Source: Xinhua| 2017-12-31 09:38:06|Editor: Jiaxin

YANGON, Dec. 31 (Xinhua) -- Myanmar is planning to accelerate development of small and medium enterprises (SMEs) starting early January by introducing work sector competitions across the country.

The products from the SMEs will be displayed and those which are up to standard in the regional competitions will contest in the final round in Nay Pyi Taw, First Vice President U Myint Swe told businessmen in the capital Saturday, the official Global New Light of Myanmar reported Sunday.

He pledged that the government will be working together on obtaining cash investment, main infrastructural requirement of electric power and obtaining loan without collateral.

Loans will be provided to those entitled within 30 days, he said, disclosing that the state-owned Myanmar Economic Bank will provide the loan totalling 200 billion kyats (about 147 million U.S. dollars).

Myanmar local experts , who have international experiences in SME development will be assigned as advisors, he added.

According to research by the Central Statistical Organization , 98 percent of the more than 120,000 businesses registered in Myanmar are SMEs.

In the employment sector, of the 21.9 million workers, 83 percent are working in un-registered SMEs.

Businessmen were urged to take the advantage of the newly enacted Myanmar Companies Law for the development of SMEs.

Meanwhile, the Central Bank of Myanmar has allowed export financing and related banking services early this month to support the export and import sector.

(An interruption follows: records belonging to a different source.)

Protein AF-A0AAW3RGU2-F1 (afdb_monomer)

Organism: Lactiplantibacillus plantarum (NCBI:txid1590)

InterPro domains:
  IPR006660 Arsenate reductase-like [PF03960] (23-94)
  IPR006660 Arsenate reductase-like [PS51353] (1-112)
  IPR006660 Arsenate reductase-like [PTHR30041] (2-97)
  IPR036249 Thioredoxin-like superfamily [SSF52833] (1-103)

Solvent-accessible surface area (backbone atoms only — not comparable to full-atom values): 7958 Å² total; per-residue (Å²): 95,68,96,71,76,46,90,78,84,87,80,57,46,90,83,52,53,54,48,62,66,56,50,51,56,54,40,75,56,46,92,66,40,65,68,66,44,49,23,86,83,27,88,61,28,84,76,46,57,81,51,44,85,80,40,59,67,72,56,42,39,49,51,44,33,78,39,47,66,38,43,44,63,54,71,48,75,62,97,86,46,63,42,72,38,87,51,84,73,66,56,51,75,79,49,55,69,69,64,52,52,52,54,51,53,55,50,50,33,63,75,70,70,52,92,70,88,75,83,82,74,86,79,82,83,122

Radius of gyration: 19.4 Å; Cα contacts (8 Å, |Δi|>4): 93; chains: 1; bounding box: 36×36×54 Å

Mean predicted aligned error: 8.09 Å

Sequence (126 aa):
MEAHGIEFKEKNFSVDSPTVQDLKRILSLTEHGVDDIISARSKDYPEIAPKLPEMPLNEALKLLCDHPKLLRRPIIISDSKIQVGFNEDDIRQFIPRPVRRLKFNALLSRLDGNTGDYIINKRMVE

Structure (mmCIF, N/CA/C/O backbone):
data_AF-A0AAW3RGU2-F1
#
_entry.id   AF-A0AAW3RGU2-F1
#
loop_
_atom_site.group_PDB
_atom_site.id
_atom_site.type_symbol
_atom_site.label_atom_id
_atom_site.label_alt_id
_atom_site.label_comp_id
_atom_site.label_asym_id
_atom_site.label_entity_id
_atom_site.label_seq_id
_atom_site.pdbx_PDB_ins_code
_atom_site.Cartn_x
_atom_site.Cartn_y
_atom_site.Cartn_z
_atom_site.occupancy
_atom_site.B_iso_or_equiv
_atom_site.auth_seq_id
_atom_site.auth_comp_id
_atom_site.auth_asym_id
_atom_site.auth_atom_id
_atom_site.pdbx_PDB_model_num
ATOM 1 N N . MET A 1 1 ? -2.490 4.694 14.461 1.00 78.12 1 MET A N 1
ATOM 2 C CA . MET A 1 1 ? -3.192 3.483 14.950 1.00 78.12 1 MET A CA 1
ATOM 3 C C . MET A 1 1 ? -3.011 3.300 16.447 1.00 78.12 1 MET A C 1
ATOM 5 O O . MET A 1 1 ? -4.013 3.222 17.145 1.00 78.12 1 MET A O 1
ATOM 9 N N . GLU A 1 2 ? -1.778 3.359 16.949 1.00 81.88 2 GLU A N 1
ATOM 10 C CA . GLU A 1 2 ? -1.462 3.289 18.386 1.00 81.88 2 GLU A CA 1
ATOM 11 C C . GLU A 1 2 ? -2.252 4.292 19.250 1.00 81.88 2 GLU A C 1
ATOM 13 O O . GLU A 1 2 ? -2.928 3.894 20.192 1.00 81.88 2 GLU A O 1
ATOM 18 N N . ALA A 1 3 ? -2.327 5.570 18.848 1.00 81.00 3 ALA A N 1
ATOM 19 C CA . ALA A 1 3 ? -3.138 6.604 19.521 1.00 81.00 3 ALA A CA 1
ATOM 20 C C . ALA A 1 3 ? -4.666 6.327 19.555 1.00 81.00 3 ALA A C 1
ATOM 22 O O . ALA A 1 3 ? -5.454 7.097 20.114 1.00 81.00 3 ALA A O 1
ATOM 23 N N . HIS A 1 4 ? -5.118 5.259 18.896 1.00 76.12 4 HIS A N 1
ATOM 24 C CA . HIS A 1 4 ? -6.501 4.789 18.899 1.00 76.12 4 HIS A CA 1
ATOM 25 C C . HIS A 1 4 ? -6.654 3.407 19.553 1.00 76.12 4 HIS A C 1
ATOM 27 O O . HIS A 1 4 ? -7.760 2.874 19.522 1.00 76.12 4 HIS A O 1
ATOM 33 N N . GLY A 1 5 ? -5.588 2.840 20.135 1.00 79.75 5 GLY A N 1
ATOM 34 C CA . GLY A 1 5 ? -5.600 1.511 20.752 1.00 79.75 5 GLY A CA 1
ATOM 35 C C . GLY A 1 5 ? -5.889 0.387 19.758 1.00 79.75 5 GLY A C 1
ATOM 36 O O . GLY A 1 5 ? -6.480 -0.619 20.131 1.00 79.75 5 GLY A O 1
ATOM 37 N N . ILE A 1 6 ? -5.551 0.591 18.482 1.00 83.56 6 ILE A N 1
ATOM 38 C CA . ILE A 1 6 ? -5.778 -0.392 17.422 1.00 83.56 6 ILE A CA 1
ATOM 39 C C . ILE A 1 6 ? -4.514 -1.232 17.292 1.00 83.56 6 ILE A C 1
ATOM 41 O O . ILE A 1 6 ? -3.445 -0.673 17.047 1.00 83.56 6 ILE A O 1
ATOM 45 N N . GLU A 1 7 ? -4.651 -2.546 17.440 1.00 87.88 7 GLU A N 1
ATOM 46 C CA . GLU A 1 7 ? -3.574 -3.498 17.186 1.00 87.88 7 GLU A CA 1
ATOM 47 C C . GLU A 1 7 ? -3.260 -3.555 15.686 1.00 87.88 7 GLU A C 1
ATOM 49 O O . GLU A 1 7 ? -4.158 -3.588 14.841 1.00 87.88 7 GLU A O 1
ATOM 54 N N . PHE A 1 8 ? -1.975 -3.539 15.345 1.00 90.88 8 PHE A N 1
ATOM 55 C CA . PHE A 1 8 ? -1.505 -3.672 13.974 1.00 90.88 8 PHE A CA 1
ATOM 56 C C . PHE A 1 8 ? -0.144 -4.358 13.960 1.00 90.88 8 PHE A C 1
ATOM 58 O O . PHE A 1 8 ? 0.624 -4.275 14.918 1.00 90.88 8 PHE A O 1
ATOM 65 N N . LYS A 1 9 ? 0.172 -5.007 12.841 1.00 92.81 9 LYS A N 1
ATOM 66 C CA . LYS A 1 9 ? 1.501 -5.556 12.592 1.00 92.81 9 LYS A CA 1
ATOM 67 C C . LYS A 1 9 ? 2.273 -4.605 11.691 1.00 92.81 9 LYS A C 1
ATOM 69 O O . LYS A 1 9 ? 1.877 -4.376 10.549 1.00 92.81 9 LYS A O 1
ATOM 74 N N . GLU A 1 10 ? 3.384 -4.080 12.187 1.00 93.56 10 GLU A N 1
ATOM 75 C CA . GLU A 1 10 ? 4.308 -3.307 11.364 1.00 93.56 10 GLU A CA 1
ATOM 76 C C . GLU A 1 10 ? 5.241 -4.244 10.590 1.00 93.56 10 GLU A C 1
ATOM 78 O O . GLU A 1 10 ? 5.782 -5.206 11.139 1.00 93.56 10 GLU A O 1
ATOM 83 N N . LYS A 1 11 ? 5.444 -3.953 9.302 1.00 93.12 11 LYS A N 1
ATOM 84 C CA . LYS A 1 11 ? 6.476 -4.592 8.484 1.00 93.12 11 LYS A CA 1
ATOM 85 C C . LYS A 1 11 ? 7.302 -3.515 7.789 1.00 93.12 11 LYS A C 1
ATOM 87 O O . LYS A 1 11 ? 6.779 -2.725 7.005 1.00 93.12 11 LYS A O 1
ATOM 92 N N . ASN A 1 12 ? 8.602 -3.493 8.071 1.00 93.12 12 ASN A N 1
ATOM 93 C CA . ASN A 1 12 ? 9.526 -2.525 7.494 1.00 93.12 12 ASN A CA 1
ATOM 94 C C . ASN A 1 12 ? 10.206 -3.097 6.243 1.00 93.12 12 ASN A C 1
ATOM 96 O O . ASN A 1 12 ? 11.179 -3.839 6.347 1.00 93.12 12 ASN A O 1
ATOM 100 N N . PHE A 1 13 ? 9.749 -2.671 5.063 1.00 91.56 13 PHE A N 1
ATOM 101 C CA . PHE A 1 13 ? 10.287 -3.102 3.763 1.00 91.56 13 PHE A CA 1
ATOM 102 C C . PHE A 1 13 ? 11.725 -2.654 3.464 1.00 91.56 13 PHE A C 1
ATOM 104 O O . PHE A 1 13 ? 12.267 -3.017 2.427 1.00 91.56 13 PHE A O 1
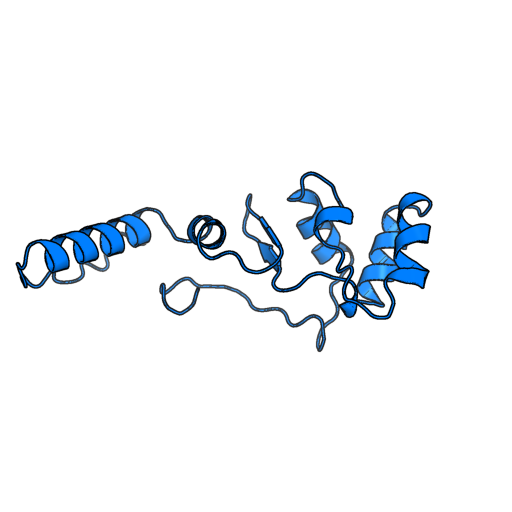ATOM 111 N N . SER A 1 14 ? 12.344 -1.832 4.315 1.00 86.25 14 SER A N 1
ATOM 112 C CA . SER A 1 14 ? 13.781 -1.539 4.215 1.00 86.25 14 SER A CA 1
ATOM 113 C C . SER A 1 14 ? 14.652 -2.568 4.943 1.00 86.25 14 SER A C 1
ATOM 115 O O . SER A 1 14 ? 15.843 -2.636 4.658 1.00 86.25 14 SER A O 1
ATOM 117 N N . VAL A 1 15 ? 14.085 -3.312 5.899 1.00 90.25 15 VAL A N 1
ATOM 118 C CA . VAL A 1 15 ? 14.790 -4.330 6.699 1.00 90.25 15 VAL A CA 1
ATOM 119 C C . VAL A 1 15 ? 14.405 -5.734 6.233 1.00 90.25 15 VAL A C 1
ATOM 121 O O . VAL A 1 15 ? 15.271 -6.584 6.069 1.00 90.25 15 VAL A O 1
ATOM 124 N N . ASP A 1 16 ? 13.113 -5.951 5.990 1.00 91.00 16 ASP A N 1
ATOM 125 C CA . ASP A 1 16 ? 12.534 -7.192 5.479 1.00 91.00 16 ASP A CA 1
ATOM 126 C C . ASP A 1 16 ? 11.710 -6.869 4.230 1.00 91.00 16 ASP A C 1
ATOM 128 O O . ASP A 1 16 ? 10.567 -6.402 4.326 1.00 91.00 16 ASP A O 1
ATOM 132 N N . SER A 1 17 ? 12.321 -7.055 3.057 1.00 93.69 17 SER A N 1
ATOM 133 C CA . SER A 1 17 ? 11.684 -6.794 1.766 1.00 93.69 17 SER A CA 1
ATOM 134 C C . SER A 1 17 ? 10.320 -7.500 1.658 1.00 93.69 17 SER A C 1
ATOM 136 O O . SER A 1 17 ? 10.107 -8.580 2.222 1.00 93.69 17 SER A O 1
ATOM 138 N N . PRO A 1 18 ? 9.345 -6.911 0.946 1.00 95.50 18 PRO A N 1
ATOM 139 C CA . PRO A 1 18 ? 8.059 -7.556 0.748 1.00 95.50 18 PRO A CA 1
ATOM 140 C C . PRO A 1 18 ? 8.248 -8.823 -0.082 1.00 95.50 18 PRO A C 1
ATOM 142 O O . PRO A 1 18 ? 9.051 -8.867 -1.011 1.00 95.50 18 PRO A O 1
ATOM 145 N N . THR A 1 19 ? 7.473 -9.853 0.227 1.00 96.44 19 THR A N 1
ATOM 146 C CA . THR A 1 19 ? 7.396 -11.048 -0.609 1.00 96.44 19 THR A CA 1
ATOM 147 C C . THR A 1 19 ? 6.434 -10.816 -1.772 1.00 96.44 19 THR A C 1
ATOM 149 O O . THR A 1 19 ? 5.563 -9.945 -1.726 1.00 96.44 19 THR A O 1
ATOM 152 N N . VAL A 1 20 ? 6.511 -11.662 -2.801 1.00 96.31 20 VAL A N 1
ATOM 153 C CA . VAL A 1 20 ? 5.526 -11.653 -3.896 1.00 96.31 20 VAL A CA 1
ATOM 154 C C . VAL A 1 20 ? 4.100 -11.854 -3.363 1.00 96.31 20 VAL A C 1
ATOM 156 O O . VAL A 1 20 ? 3.160 -11.295 -3.917 1.00 96.31 20 VAL A O 1
ATOM 159 N N . GLN A 1 21 ? 3.923 -12.620 -2.280 1.00 96.06 21 GLN A N 1
ATOM 160 C CA . GLN A 1 21 ? 2.611 -12.819 -1.654 1.00 96.06 21 GLN A CA 1
ATOM 161 C C . GLN A 1 21 ? 2.115 -11.558 -0.940 1.00 96.06 21 GLN A C 1
ATOM 163 O O . GLN A 1 21 ? 0.943 -11.214 -1.085 1.00 96.06 21 GLN A O 1
ATOM 168 N N . ASP A 1 22 ? 3.002 -10.828 -0.252 1.00 95.75 22 ASP A N 1
ATOM 169 C CA . ASP A 1 22 ? 2.665 -9.531 0.351 1.00 95.75 22 ASP A CA 1
ATOM 170 C C . ASP A 1 22 ? 2.163 -8.559 -0.724 1.00 95.75 22 ASP A C 1
ATOM 172 O O . ASP A 1 22 ? 1.108 -7.941 -0.575 1.00 95.75 22 ASP A O 1
ATOM 176 N N . LEU A 1 23 ? 2.878 -8.471 -1.851 1.00 96.50 23 LEU A N 1
ATOM 177 C CA . LEU A 1 23 ? 2.496 -7.583 -2.946 1.00 96.50 23 LEU A CA 1
ATOM 178 C C . LEU A 1 23 ? 1.221 -8.043 -3.661 1.00 96.50 23 LEU A C 1
ATOM 180 O O . LEU A 1 23 ? 0.378 -7.206 -3.963 1.00 96.50 23 LEU A O 1
ATOM 184 N N . LYS A 1 24 ? 1.014 -9.350 -3.874 1.00 96.38 24 LYS A N 1
ATOM 185 C CA . LYS A 1 24 ? -0.262 -9.873 -4.403 1.00 96.38 24 LYS A CA 1
ATOM 186 C C . LYS A 1 24 ? -1.432 -9.513 -3.500 1.00 96.38 24 LYS A C 1
ATOM 188 O O . LYS A 1 24 ? -2.484 -9.114 -3.995 1.00 96.38 24 LYS A O 1
ATOM 193 N N . ARG A 1 25 ? -1.246 -9.617 -2.182 1.00 96.25 25 ARG A N 1
ATOM 194 C CA . ARG A 1 25 ? -2.266 -9.225 -1.210 1.00 96.25 25 ARG A CA 1
ATOM 195 C C . ARG A 1 25 ? -2.572 -7.733 -1.301 1.00 96.25 25 ARG A C 1
ATOM 197 O O . ARG A 1 25 ? -3.742 -7.370 -1.339 1.00 96.25 25 ARG A O 1
ATOM 204 N N . ILE A 1 26 ? -1.548 -6.889 -1.378 1.00 96.75 26 ILE A N 1
ATOM 205 C CA . ILE A 1 26 ? -1.715 -5.441 -1.544 1.00 96.75 26 ILE A CA 1
ATOM 206 C C . ILE A 1 26 ? -2.466 -5.130 -2.846 1.00 96.75 26 ILE A C 1
ATOM 208 O O . ILE A 1 26 ? -3.475 -4.436 -2.802 1.00 96.75 26 ILE A O 1
ATOM 212 N N . LEU A 1 27 ? -2.033 -5.697 -3.977 1.00 95.94 27 LEU A N 1
ATOM 213 C CA . LEU A 1 27 ? -2.666 -5.485 -5.283 1.00 95.94 27 LEU A CA 1
ATOM 214 C C . LEU A 1 27 ? -4.115 -5.978 -5.339 1.00 95.94 27 LEU A C 1
ATOM 216 O O . LEU A 1 27 ? -4.927 -5.401 -6.045 1.00 95.94 27 LEU A O 1
ATOM 220 N N . SER A 1 28 ? -4.472 -7.020 -4.582 1.00 96.06 28 SER A N 1
ATOM 221 C CA . SER A 1 28 ? -5.867 -7.486 -4.519 1.00 96.06 28 SER A CA 1
ATOM 222 C C . SER A 1 28 ? -6.831 -6.479 -3.879 1.00 96.06 28 SER A C 1
ATOM 224 O O . SER A 1 28 ? -8.041 -6.664 -3.961 1.00 96.06 28 SER A O 1
ATOM 226 N N . LEU A 1 29 ? -6.298 -5.449 -3.214 1.00 96.44 29 LEU A N 1
ATOM 227 C CA . LEU A 1 29 ? -7.064 -4.396 -2.555 1.00 96.44 29 LEU A CA 1
ATOM 228 C C . LEU A 1 29 ? -7.045 -3.073 -3.337 1.00 96.44 29 LEU A C 1
ATOM 230 O O . LEU A 1 29 ? -7.735 -2.146 -2.924 1.00 96.44 29 LEU A O 1
ATOM 234 N N . THR A 1 30 ? -6.251 -2.956 -4.408 1.00 95.69 30 THR A N 1
ATOM 235 C CA . THR A 1 30 ? -6.139 -1.726 -5.207 1.00 95.69 30 THR A CA 1
ATOM 236 C C . THR A 1 30 ? -7.153 -1.698 -6.348 1.00 95.69 30 THR A C 1
ATOM 238 O O . THR A 1 30 ? -7.618 -2.742 -6.805 1.00 95.69 30 THR A O 1
ATOM 241 N N . GLU A 1 31 ? -7.492 -0.499 -6.823 1.00 93.69 31 GLU A N 1
ATOM 242 C CA . GLU A 1 31 ? -8.410 -0.321 -7.957 1.00 93.69 31 GLU A CA 1
ATOM 243 C C . GLU A 1 31 ? -7.642 -0.265 -9.283 1.00 93.69 31 GLU A C 1
ATOM 245 O O . GLU A 1 31 ? -8.094 -0.810 -10.292 1.00 93.69 31 GLU A O 1
ATOM 250 N N . HIS A 1 32 ? -6.445 0.331 -9.274 1.00 92.81 32 HIS A N 1
ATOM 251 C CA . HIS A 1 32 ? -5.596 0.515 -10.455 1.00 92.81 32 HIS A CA 1
ATOM 252 C C . HIS A 1 32 ? -4.308 -0.322 -10.404 1.00 92.81 32 HIS A C 1
ATOM 254 O O . HIS A 1 32 ? -3.337 -0.055 -11.112 1.00 92.81 32 HIS A O 1
ATOM 260 N N . GLY A 1 33 ? -4.273 -1.370 -9.576 1.00 92.12 33 GLY A N 1
ATOM 261 C CA . GLY A 1 33 ? -3.161 -2.317 -9.562 1.00 92.12 33 GLY A CA 1
ATOM 262 C C . GLY A 1 33 ? -1.855 -1.685 -9.073 1.00 92.12 33 GLY A C 1
ATOM 263 O O . GLY A 1 33 ? -1.787 -1.173 -7.955 1.00 92.12 33 GLY A O 1
ATOM 264 N N . VAL A 1 34 ? -0.798 -1.798 -9.885 1.00 92.19 34 VAL A N 1
ATOM 265 C CA . VAL A 1 34 ? 0.570 -1.361 -9.544 1.00 92.19 34 VAL A CA 1
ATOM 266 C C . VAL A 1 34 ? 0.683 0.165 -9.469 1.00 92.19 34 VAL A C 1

On Dec. 9, Myanmar held an Entrepreneurs Summit-2017 in Nay Pyi Taw, in which State Counselor Aung San Suu Kyi encouraged young entrepreneurs in the country to use cutting-edge technology for the development of the nation, while taking advantage of the country's unique location and abundant resources.

Aung San Suu Kyi reiterated the need to promote the intelligence and quality of the citizens and the role of the government in building a sustainable economy, urging regional governments to support entrepreneurs in their respective states and regions to establish SMEs and share their experiences with young entrepreneurs to carry out innovation.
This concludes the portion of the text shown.